In a bright spot for shippers, Larkin called the current pricing environment “challenging” for carriers. Spot market prices hit a bottom in the first half. LTL carriers have fared better than their TL counterparts. That’s mostly because of pricing power—the top 25 LTL carriers control about 90% of that $34 billion market, according to figures compiled by SJ Consulting.
Some TL carriers are “tweaking down” their fleet size, Larkin said, somewhere between the 3 to 7% range. That has ominous meanings for 2017 and beyond when electronic onboard recorders may be mandated. Such recorders are projected to cost the industry perhaps as much as 3 to 4% loss in productivity, mostly because truckers now cheating on their legal hours of service will be hard pressed to do such under electronic logs.
“We believe regulatory drag from electronic logging devices will potentially materialize in mid to late 2017,” Todd Fowler, trucking analyst for KeyBanc Capital Markets, recently noted. “(But) our recent field checks indicate a greater number of small fleets have more capacity year over year than less. It may take several quarters for lower commercial truck production to work off excess supply from 2015 and early 2016.”
American Trucking Associations’ Chief Economist Bob Costello said at the recent ATA convention that the industry endured soft volumes this year due to bloated inventories and a weak manufacturing environment.
“The current cycle of larger than normal inventories has taken longer than usual to resolve itself,” Costello told trucking executives. “Coupled with weakness in the manufacturing sector, we’ve seen softer than typical volumes in both the truckload and less-than-truckload sectors. However, I am hopeful that we are nearing the bottom of this cycle and will soon expect a modest rebound.”
One bright spot has been exports. Costello noted that since 1995, the value of goods moved by trucks between the U.S., Mexico and Canada has risen 168% to $712 billion.
“It may not always be top of mind, but trade is an important part of the trucking economy,” he said. “In the post-North American Free Trade Agreement era, we’ve seen growth in exports moved by truck outstrip overall growth of domestic freight over the past two decades.
Privately, trucking officials say they are looking forward to 2017 when a new president may unleash infrastructure spending – the one thing that Hillary Clinton and Donald Trump appear to agree on – in an attempt to spur more economic growth.
Carriers appear more bullish on 2017. “Most carriers believe that the tide will turn on their supply-demand dynamic sometime in the second quarter of 2017,” Larkin predicts. “That’s provide the economy does no worse than to continue limping along at 1 to 2% GDP growth rates.”

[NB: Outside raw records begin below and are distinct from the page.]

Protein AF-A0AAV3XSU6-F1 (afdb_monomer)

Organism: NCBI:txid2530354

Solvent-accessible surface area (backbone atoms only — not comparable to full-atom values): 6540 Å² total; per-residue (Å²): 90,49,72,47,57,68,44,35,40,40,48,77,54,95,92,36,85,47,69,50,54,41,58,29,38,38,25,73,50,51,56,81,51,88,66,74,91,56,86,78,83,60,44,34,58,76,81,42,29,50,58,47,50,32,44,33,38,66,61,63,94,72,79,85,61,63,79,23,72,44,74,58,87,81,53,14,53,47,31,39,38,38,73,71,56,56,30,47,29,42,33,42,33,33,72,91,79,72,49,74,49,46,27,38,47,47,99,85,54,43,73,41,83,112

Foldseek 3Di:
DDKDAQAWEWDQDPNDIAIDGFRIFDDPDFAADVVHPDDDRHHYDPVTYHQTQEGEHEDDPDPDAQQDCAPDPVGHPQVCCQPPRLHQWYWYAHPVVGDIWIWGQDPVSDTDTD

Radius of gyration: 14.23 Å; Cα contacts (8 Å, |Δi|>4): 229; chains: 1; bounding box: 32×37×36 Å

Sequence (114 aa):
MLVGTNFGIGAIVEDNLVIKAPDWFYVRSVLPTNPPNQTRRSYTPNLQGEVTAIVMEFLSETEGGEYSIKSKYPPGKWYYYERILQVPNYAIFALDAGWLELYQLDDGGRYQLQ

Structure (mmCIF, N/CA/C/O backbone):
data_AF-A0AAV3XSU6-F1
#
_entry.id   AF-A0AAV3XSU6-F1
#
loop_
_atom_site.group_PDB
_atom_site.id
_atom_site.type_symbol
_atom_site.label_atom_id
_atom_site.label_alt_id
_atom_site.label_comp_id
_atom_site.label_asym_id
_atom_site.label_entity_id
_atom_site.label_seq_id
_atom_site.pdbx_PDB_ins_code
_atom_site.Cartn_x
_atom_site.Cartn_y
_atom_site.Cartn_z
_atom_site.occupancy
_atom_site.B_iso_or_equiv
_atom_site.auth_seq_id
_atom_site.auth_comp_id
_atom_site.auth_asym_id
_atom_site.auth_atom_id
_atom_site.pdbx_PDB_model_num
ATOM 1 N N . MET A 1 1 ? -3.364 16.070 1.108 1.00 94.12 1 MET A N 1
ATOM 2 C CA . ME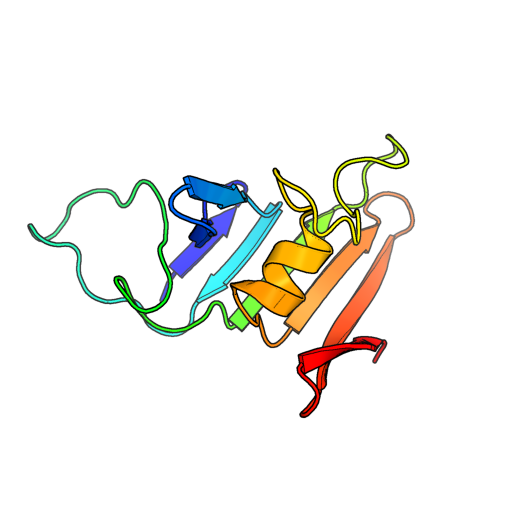T A 1 1 ? -2.809 14.880 0.434 1.00 94.12 1 MET A CA 1
ATOM 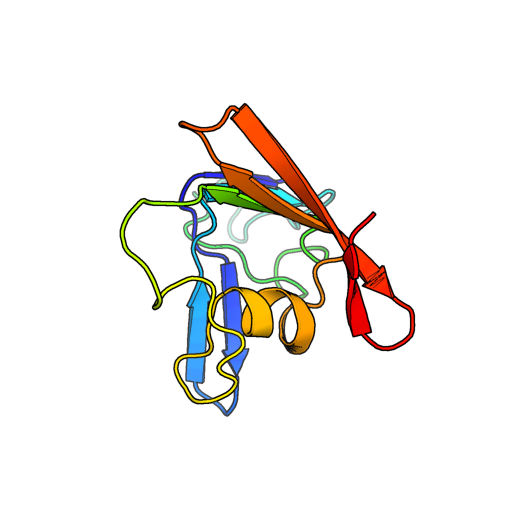3 C C . MET A 1 1 ? -1.528 14.429 1.110 1.00 94.12 1 MET A C 1
ATOM 5 O O . MET A 1 1 ? -0.904 15.236 1.794 1.00 94.12 1 MET A O 1
ATOM 9 N N . LEU A 1 2 ? -1.137 13.177 0.887 1.00 96.06 2 LEU A N 1
ATOM 10 C CA . LEU A 1 2 ? 0.160 12.632 1.280 1.00 96.06 2 LEU A CA 1
ATOM 11 C C . LEU A 1 2 ? 0.700 11.759 0.142 1.00 96.06 2 LEU A C 1
ATOM 13 O O . LEU A 1 2 ? -0.022 10.918 -0.384 1.00 96.06 2 LEU A O 1
ATOM 17 N N . VAL A 1 3 ? 1.960 11.974 -0.221 1.00 97.06 3 VAL A N 1
ATOM 18 C CA . VAL A 1 3 ? 2.755 11.097 -1.089 1.00 97.06 3 VAL A CA 1
ATOM 19 C C . VAL A 1 3 ? 4.001 10.749 -0.296 1.00 97.06 3 VAL A C 1
ATOM 21 O O . VAL A 1 3 ? 4.558 11.623 0.373 1.00 97.06 3 VAL A O 1
ATOM 24 N N . GLY A 1 4 ? 4.427 9.495 -0.338 1.00 95.94 4 GLY A N 1
ATOM 25 C CA . GLY A 1 4 ? 5.613 9.059 0.385 1.00 95.94 4 GLY A CA 1
ATOM 26 C C . GLY A 1 4 ? 6.356 7.967 -0.358 1.00 95.94 4 GLY A C 1
ATOM 27 O O . GLY A 1 4 ? 5.769 7.250 -1.163 1.00 95.94 4 GLY A O 1
ATOM 28 N N . THR A 1 5 ? 7.647 7.863 -0.061 1.00 95.50 5 THR A N 1
ATOM 29 C CA . THR A 1 5 ? 8.523 6.766 -0.477 1.00 95.50 5 THR A CA 1
ATOM 30 C C . THR A 1 5 ? 9.169 6.183 0.769 1.00 95.50 5 THR A C 1
ATOM 32 O O . THR A 1 5 ? 9.544 6.946 1.664 1.00 95.50 5 THR A O 1
ATOM 35 N N . ASN A 1 6 ? 9.222 4.854 0.875 1.00 93.06 6 ASN A N 1
ATOM 36 C CA . ASN A 1 6 ? 9.739 4.141 2.048 1.00 93.06 6 ASN A CA 1
ATOM 37 C C . ASN A 1 6 ? 9.236 4.729 3.390 1.00 93.06 6 ASN A C 1
ATOM 39 O O . ASN A 1 6 ? 9.988 4.943 4.343 1.00 93.06 6 ASN A O 1
ATOM 43 N N . PHE A 1 7 ? 7.944 5.067 3.441 1.00 95.69 7 PHE A N 1
ATOM 44 C CA . PHE A 1 7 ? 7.319 5.743 4.576 1.00 95.69 7 PHE A CA 1
ATOM 45 C C . PHE A 1 7 ? 6.215 4.864 5.160 1.00 95.69 7 PHE A C 1
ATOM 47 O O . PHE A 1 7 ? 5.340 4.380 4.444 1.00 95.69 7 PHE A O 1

Diane Swonk, CEO of DS Economics, recently said at the ATA convention in Las Vegas that the overall U.S. “economy has been running a relay race, with only one runner—the consumer-carrying the baton for too long.”
“Next year, there will be more runners in the race to grab the baton, but they won't be breaking any speed records,” Swonk predicted.

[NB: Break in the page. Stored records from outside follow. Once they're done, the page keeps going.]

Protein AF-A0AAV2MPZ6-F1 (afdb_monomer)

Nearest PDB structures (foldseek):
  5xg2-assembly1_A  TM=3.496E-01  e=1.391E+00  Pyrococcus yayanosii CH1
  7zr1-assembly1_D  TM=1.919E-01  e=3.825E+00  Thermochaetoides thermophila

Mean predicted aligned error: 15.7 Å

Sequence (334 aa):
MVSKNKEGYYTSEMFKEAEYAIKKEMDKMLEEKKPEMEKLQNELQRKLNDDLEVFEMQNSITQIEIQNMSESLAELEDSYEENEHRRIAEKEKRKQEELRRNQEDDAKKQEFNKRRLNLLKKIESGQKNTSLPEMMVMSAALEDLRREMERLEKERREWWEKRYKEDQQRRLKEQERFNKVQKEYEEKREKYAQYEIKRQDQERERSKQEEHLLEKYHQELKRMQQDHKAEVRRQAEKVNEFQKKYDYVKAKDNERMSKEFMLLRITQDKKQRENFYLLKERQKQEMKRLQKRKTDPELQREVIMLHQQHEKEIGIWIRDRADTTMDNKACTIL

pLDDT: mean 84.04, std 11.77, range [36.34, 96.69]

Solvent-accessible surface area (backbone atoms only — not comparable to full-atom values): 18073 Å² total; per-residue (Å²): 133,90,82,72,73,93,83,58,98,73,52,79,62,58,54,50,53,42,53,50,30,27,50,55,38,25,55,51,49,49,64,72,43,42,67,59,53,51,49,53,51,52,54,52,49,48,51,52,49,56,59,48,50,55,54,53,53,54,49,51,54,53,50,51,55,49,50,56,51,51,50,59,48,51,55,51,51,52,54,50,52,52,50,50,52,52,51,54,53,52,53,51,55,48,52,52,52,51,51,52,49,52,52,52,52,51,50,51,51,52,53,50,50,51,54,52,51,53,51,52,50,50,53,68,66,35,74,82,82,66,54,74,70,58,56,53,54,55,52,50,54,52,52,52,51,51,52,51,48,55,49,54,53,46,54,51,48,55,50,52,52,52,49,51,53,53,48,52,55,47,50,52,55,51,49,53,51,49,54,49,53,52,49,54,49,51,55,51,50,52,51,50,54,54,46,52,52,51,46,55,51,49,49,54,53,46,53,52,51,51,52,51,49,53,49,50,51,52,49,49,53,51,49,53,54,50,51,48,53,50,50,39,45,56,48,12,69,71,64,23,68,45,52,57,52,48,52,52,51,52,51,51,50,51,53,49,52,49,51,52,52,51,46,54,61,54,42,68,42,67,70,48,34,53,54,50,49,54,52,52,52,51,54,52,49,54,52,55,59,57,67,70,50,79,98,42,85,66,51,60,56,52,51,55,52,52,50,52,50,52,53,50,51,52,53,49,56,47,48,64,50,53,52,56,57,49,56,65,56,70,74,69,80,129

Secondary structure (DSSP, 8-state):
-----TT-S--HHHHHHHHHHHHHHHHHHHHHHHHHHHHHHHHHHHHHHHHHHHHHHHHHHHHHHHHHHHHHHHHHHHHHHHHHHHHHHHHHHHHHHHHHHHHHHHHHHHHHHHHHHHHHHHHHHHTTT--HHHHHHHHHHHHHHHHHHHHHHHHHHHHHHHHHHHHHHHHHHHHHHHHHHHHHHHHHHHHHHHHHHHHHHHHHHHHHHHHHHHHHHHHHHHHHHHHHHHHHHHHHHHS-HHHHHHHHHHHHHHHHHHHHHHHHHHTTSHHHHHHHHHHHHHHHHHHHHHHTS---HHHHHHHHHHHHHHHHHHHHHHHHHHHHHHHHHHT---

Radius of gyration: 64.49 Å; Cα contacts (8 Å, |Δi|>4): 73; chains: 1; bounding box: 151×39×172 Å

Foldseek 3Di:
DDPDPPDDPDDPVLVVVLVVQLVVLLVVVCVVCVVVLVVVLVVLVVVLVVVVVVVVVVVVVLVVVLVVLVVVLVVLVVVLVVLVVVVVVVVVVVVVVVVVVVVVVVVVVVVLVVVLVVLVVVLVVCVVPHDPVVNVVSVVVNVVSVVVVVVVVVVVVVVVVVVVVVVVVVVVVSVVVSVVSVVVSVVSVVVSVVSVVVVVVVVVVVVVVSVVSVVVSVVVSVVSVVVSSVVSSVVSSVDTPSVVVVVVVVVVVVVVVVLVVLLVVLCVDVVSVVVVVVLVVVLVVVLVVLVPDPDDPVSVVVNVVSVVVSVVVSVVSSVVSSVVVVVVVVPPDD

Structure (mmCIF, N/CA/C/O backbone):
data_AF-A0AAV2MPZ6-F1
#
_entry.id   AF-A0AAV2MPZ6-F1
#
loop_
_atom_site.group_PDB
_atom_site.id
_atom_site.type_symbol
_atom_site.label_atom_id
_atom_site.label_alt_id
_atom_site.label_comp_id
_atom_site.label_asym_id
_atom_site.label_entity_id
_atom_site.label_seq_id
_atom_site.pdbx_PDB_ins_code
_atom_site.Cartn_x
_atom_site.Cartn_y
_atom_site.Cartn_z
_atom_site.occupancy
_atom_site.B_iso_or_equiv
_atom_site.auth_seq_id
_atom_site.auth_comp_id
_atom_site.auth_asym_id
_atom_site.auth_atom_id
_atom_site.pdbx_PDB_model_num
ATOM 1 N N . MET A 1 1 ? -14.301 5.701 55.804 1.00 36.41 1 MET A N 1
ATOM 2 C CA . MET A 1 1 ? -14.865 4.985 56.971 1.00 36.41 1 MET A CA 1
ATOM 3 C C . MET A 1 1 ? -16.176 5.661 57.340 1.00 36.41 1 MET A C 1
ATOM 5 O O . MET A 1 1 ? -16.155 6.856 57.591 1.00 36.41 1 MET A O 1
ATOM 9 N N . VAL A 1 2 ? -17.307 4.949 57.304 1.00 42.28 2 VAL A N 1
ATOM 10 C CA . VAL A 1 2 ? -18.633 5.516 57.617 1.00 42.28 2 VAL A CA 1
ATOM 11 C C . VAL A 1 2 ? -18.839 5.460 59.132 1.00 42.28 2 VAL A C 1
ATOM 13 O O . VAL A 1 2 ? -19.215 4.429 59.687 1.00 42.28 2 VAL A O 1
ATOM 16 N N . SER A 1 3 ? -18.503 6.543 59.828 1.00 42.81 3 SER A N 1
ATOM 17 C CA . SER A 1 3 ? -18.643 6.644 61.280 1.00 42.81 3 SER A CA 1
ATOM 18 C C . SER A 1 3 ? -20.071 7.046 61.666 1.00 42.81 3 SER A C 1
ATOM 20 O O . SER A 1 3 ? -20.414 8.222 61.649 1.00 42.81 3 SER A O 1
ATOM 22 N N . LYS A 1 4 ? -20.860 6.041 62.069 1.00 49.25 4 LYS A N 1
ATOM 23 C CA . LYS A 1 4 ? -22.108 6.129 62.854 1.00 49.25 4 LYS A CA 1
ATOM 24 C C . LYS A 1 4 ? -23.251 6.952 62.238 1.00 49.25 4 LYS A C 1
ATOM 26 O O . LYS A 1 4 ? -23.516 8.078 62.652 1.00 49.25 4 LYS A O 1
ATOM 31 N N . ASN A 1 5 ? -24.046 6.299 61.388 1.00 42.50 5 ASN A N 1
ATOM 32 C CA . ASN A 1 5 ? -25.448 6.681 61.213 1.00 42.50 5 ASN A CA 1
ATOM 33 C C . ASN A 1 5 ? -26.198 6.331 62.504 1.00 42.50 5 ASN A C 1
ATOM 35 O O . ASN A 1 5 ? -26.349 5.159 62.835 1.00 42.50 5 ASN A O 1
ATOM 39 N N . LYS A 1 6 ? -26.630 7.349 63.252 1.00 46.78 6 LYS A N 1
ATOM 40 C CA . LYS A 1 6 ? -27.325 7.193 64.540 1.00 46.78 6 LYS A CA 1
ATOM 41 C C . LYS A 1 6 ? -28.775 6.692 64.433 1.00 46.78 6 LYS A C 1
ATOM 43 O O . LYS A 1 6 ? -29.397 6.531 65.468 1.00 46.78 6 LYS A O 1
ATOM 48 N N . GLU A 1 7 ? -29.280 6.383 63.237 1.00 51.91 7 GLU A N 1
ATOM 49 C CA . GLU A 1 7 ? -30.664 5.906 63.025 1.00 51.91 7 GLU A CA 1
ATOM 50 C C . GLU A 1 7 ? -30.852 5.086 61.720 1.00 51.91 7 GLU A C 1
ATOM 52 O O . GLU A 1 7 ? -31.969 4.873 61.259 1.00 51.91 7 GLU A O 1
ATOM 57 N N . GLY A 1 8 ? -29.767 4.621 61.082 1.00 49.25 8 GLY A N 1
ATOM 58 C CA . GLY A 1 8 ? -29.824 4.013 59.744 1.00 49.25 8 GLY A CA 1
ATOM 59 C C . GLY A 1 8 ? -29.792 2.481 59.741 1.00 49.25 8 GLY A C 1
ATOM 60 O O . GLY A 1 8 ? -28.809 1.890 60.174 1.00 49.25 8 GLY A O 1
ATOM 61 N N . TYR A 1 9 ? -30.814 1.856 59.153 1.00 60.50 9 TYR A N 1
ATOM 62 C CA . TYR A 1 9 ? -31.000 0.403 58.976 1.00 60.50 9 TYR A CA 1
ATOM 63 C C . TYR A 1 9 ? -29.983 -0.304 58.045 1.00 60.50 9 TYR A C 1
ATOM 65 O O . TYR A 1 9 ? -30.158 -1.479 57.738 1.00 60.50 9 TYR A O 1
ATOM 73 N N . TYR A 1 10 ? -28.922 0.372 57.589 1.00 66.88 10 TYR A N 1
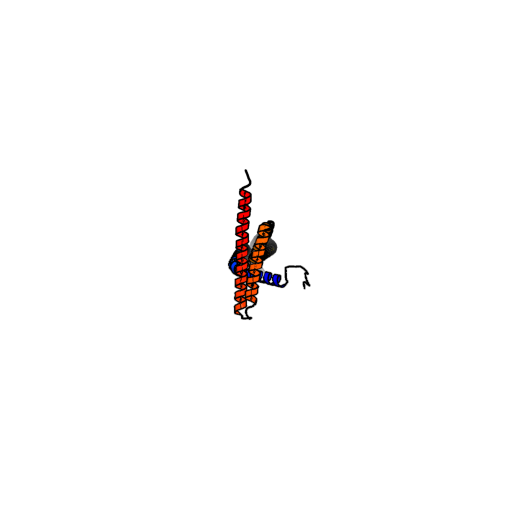ATOM 74 C CA . TYR A 1 10 ? -27.941 -0.185 56.648 1.00 66.88 10 TYR A CA 1
ATOM 75 C C . TYR A 1 10 ? -26.532 -0.178 57.247 1.00 66.88 10 TYR A C 1
ATOM 77 O O . TYR A 1 10 ? -26.008 0.880 57.609 1.00 66.88 10 TYR A O 1
ATOM 85 N N . THR A 1 11 ? -25.899 -1.353 57.329 1.00 80.00 11 THR A N 1
ATOM 86 C CA . THR A 1 11 ? -24.535 -1.513 57.856 1.00 80.00 11 THR A CA 1
ATOM 87 C C . THR A 1 11 ? -23.511 -1.646 56.730 1.00 80.00 11 THR A C 1
ATOM 89 O O . THR A 1 11 ? -23.800 -2.157 55.650 1.00 80.00 11 THR A O 1
ATOM 92 N N . SER A 1 12 ? -22.265 -1.242 56.996 1.00 83.81 12 SER A N 1
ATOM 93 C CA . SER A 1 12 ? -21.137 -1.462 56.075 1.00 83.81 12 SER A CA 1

Fowler of KeyBanc said his October Key Freight Indicators remain “largely uninspiring” to start the fourth quarter. The third quarter exhibited “more seasonality,” he said, but the strength early in that quarter was not sustained. Trucking capacity is generally available heading into the end of the year, he noted,
In a bright spot for shippers, Fowler said the analysis of contract rates fell for the fifth straight month and are now 2 percent off their December 2015 peak levels.
However, he is predicting a “modest fall peak” largely driven by e-commerce sales, which primarily helps UPS and FedEx. He said the West Coast port disruption following the Hanjin Shipping Co. bankruptcy could potentially result in incremental demand and network tightening, particularly for expedited trucking
He summed up the trucking pricing environment currently in one word – lackluster.